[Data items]
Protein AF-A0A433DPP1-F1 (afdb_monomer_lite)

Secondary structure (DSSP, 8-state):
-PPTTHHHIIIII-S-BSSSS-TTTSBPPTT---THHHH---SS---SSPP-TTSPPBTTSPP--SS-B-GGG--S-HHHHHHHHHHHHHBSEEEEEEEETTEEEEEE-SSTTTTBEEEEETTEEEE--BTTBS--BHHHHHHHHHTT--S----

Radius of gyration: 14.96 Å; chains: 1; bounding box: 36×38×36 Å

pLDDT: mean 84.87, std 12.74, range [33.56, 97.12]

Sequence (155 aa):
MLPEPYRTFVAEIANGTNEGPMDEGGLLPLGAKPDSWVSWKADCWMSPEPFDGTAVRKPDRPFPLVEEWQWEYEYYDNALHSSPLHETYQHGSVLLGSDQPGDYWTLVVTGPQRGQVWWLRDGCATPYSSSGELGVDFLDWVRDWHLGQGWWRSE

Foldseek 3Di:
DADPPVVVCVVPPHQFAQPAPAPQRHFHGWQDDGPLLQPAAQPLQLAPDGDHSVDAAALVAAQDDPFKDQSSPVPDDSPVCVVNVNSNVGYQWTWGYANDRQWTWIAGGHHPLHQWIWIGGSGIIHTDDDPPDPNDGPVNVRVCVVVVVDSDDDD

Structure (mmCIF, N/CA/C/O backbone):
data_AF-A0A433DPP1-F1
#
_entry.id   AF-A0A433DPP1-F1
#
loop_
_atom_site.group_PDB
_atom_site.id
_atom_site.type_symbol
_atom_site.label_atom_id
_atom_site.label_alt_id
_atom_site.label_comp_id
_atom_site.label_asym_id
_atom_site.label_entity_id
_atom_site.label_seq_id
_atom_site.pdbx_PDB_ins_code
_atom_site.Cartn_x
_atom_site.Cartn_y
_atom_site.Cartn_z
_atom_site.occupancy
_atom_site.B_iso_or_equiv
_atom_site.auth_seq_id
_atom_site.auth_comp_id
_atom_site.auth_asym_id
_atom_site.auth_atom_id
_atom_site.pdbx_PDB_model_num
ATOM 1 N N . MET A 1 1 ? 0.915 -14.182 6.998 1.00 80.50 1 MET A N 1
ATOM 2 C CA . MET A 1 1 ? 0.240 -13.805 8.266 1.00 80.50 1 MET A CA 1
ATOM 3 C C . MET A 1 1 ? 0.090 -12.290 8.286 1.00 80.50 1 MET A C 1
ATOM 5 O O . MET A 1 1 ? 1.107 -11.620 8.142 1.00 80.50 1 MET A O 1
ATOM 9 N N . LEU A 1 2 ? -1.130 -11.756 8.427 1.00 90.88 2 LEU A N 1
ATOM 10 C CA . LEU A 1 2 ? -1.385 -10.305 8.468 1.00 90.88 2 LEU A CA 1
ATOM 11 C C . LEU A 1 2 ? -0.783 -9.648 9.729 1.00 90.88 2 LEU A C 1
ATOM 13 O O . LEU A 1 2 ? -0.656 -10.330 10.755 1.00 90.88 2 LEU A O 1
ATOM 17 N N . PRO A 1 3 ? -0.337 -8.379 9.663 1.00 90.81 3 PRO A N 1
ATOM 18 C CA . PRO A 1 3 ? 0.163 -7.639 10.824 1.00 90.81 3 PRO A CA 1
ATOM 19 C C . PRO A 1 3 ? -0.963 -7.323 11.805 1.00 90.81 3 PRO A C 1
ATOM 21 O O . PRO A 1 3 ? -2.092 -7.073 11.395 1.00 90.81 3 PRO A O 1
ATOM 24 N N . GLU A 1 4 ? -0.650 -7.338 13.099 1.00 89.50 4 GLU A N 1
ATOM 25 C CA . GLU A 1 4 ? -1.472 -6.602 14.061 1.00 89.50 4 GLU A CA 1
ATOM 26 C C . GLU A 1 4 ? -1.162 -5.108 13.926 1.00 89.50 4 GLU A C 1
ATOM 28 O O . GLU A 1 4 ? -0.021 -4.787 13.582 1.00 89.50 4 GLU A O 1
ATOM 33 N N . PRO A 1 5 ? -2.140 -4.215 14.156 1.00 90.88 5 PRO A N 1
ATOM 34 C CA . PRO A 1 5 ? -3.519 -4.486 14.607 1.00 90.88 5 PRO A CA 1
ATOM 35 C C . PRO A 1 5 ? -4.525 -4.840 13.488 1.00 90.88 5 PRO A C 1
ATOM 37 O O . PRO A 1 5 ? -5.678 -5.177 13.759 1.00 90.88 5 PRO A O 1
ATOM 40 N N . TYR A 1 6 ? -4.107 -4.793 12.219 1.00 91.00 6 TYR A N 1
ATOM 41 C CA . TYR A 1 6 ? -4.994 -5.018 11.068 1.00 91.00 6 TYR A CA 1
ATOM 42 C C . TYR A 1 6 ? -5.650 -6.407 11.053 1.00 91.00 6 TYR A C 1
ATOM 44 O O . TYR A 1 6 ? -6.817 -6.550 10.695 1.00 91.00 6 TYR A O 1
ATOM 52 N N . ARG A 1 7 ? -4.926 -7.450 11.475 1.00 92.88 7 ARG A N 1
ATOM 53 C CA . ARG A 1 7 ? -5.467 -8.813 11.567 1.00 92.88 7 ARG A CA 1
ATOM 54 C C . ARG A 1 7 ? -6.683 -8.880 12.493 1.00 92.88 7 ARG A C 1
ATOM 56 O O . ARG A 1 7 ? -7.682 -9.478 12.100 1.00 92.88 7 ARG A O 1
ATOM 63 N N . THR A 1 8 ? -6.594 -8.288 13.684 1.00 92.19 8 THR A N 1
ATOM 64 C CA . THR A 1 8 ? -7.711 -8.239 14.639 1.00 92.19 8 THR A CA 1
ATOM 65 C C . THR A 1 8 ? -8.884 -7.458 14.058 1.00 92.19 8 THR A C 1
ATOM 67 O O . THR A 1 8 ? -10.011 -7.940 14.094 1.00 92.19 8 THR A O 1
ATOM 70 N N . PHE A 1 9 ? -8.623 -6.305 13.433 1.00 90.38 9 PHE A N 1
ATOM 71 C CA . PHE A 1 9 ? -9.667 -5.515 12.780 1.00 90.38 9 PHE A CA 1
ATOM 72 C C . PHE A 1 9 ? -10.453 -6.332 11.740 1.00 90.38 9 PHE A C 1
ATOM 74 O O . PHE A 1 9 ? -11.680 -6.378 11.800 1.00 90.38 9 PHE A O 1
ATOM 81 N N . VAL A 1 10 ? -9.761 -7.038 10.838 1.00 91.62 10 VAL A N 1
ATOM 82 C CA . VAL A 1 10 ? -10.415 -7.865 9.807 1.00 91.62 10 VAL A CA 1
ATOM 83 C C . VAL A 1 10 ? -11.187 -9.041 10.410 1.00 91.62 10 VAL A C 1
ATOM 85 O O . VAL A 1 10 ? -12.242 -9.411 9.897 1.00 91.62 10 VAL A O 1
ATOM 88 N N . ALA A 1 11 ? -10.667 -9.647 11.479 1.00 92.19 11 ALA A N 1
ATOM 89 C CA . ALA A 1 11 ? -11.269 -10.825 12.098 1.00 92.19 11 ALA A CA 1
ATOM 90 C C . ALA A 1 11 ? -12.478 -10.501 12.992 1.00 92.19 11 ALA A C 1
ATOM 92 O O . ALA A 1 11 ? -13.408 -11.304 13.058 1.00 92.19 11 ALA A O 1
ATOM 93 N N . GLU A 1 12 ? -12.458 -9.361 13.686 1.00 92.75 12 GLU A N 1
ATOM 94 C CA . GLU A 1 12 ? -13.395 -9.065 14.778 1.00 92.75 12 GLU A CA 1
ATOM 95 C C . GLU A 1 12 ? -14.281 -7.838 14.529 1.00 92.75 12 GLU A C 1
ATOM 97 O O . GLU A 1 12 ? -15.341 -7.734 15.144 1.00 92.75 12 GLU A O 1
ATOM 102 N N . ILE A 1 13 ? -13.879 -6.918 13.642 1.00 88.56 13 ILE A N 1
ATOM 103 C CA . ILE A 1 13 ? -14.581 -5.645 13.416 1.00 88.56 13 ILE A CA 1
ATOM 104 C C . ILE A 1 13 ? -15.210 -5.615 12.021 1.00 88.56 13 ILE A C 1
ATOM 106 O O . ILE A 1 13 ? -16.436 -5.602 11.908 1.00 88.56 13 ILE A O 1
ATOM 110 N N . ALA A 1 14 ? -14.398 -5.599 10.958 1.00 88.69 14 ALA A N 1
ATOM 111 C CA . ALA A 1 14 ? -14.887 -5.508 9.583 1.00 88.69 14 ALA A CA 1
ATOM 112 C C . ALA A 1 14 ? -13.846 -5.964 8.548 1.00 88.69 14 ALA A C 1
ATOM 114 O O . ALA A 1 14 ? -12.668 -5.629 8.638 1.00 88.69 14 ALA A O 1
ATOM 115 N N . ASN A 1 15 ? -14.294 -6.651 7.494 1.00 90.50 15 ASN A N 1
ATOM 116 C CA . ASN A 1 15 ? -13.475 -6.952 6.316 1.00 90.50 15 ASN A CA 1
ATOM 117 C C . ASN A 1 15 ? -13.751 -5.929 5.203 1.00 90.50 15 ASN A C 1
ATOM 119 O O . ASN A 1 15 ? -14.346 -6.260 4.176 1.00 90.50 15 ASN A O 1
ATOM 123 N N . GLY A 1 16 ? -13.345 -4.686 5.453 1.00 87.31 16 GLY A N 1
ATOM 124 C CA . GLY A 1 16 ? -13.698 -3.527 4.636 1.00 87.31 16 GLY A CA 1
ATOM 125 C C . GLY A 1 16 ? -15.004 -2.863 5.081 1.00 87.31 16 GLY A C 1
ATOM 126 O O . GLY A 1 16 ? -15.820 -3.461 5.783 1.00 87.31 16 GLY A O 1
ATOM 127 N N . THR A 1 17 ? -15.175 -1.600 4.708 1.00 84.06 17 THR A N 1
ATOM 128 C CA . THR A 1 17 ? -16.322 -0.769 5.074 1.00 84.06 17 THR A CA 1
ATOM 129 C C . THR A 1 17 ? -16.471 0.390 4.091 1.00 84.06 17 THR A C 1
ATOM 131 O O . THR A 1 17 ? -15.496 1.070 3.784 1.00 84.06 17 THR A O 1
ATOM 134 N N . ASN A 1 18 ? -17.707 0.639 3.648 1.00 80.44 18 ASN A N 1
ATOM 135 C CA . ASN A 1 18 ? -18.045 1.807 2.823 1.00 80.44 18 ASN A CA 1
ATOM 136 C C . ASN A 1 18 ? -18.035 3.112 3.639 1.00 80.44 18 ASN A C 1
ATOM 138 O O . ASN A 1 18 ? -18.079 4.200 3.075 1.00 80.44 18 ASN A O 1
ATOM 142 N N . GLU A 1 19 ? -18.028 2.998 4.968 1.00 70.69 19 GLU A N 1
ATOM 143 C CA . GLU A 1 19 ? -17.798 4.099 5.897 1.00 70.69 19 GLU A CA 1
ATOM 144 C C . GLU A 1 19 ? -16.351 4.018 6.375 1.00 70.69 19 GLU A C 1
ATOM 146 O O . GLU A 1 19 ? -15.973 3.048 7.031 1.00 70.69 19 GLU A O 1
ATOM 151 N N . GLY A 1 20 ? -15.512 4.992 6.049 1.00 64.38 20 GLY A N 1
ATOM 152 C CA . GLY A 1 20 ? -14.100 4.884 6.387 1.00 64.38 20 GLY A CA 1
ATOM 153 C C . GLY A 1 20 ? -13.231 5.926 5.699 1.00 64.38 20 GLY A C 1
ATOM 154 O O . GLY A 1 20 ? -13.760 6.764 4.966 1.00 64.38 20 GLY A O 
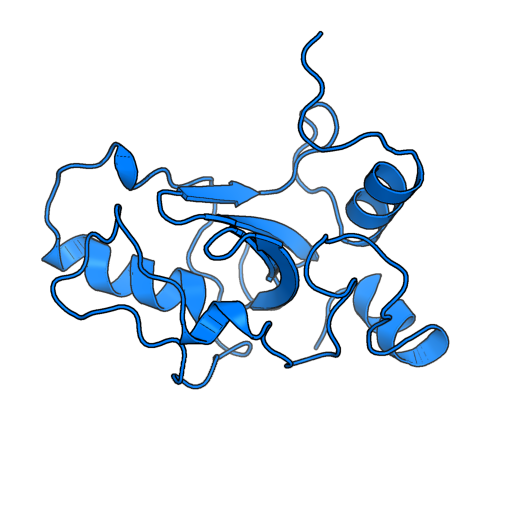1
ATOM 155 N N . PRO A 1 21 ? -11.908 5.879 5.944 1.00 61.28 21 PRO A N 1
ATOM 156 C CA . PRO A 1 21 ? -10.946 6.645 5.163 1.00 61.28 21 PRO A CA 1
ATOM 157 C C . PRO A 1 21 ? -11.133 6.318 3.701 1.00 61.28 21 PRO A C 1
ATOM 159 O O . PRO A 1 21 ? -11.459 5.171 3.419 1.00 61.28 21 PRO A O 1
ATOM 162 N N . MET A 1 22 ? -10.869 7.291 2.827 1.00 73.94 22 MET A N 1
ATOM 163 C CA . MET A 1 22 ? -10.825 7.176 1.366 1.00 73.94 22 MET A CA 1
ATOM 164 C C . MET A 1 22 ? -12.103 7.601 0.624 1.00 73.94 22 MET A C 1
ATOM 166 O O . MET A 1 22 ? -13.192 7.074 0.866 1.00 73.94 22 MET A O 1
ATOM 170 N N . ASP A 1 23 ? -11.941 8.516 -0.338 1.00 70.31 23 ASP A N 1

--

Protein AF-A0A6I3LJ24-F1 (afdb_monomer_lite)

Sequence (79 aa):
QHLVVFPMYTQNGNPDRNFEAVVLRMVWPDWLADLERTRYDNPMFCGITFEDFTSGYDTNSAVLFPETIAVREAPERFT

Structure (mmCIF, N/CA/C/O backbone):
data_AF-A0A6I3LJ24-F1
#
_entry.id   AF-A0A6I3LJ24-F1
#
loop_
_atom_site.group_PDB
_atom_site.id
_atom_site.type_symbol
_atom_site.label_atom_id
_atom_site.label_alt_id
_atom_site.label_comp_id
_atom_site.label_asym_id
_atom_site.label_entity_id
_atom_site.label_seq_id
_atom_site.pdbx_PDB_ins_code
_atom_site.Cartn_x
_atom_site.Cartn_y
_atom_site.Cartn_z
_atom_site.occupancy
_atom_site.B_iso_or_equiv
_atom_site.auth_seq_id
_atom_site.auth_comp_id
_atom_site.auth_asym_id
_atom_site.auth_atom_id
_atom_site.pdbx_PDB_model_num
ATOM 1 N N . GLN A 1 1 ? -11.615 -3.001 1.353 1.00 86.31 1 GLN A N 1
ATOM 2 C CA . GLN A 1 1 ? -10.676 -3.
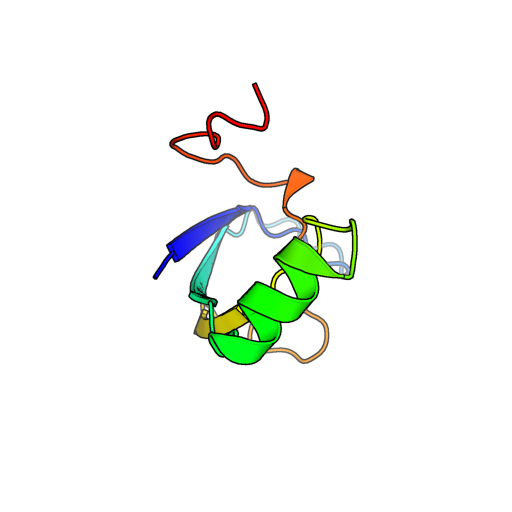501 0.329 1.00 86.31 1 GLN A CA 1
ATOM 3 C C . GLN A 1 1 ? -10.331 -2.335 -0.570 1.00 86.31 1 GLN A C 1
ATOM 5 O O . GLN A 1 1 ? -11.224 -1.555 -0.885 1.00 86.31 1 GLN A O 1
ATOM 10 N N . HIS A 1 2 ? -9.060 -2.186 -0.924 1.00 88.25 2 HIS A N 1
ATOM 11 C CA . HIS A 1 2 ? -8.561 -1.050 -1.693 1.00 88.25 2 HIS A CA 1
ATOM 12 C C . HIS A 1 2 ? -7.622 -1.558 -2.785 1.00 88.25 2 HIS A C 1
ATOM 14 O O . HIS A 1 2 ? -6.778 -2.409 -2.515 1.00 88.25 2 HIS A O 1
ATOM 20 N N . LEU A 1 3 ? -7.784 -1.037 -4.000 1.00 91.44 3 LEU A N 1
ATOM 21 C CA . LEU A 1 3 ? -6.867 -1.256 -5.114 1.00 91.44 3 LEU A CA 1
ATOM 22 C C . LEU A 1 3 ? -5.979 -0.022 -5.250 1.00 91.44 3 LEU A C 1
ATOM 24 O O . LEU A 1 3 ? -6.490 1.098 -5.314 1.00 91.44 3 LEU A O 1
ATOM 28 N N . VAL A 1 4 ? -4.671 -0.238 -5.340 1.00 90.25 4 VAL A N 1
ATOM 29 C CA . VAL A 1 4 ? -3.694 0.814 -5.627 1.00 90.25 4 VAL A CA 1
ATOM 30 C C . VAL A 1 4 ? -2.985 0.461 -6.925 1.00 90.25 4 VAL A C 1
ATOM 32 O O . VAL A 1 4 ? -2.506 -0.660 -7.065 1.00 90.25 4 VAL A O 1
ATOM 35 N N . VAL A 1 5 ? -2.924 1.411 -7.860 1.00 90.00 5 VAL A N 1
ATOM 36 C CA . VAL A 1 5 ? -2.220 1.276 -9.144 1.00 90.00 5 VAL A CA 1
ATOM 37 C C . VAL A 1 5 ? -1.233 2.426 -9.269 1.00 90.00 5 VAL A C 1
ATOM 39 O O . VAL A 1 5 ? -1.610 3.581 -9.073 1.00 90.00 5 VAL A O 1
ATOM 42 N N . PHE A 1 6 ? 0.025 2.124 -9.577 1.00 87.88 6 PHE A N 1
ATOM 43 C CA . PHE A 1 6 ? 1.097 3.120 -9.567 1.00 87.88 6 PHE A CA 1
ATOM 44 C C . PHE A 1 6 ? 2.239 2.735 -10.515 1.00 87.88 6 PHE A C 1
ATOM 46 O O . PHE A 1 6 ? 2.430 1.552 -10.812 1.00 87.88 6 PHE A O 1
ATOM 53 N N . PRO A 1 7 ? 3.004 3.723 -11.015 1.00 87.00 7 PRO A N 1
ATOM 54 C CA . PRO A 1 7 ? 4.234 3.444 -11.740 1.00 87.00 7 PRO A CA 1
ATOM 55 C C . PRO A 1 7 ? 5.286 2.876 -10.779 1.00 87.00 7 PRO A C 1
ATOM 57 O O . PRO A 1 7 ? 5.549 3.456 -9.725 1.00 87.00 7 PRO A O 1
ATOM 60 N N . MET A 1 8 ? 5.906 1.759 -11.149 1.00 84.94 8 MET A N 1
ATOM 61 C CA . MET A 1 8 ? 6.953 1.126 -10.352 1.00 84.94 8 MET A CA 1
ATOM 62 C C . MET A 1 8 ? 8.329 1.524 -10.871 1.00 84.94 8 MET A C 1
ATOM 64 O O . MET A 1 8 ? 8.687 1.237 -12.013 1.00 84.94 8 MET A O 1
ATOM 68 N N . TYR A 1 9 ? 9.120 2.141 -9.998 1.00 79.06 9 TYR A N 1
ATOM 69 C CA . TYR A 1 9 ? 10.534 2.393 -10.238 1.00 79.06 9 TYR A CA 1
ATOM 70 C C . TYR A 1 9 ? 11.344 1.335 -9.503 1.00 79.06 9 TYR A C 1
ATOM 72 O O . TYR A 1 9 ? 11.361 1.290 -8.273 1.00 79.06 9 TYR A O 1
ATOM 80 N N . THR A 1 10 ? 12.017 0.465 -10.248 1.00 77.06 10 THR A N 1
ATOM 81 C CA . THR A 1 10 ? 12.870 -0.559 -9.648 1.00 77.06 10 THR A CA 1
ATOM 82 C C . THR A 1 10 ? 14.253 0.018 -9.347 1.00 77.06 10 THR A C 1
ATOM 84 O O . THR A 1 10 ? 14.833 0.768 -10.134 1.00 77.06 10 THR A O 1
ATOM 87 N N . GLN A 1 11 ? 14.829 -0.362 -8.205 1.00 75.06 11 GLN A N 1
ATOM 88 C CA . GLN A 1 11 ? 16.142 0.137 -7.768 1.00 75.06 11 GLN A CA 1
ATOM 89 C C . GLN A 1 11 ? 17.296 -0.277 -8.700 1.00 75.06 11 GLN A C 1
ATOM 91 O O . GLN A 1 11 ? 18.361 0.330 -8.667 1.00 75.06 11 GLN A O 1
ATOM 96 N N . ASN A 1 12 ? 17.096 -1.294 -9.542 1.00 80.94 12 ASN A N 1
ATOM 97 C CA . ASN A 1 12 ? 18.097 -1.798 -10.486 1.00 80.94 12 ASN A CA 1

- [Exercise aim]: Set down, exactly as they appear above, all lines from the one that has "ATOM 37 C C" down to the one that has "ATOM 44 C C", including those two and no others.

- [Response]:
ATOM 37 C C . VAL A 1 5 ? -1.233 2.426 -9.269 1.00 90.00 5 VAL A C 1
ATOM 39 O O . VAL A 1 5 ? -1.610 3.581 -9.073 1.00 90.00 5 VAL A O 1
ATOM 42 N N . PHE A 1 6 ? 0.025 2.124 -9.577 1.00 87.88 6 PHE A N 1
ATOM 43 C CA . PHE A 1 6 ? 1.097 3.120 -9.567 1.00 87.88 6 PHE A CA 1
ATOM 44 C C . PHE A 1 6 ? 2.239 2.735 -10.515 1.00 87.88 6 PHE A C 1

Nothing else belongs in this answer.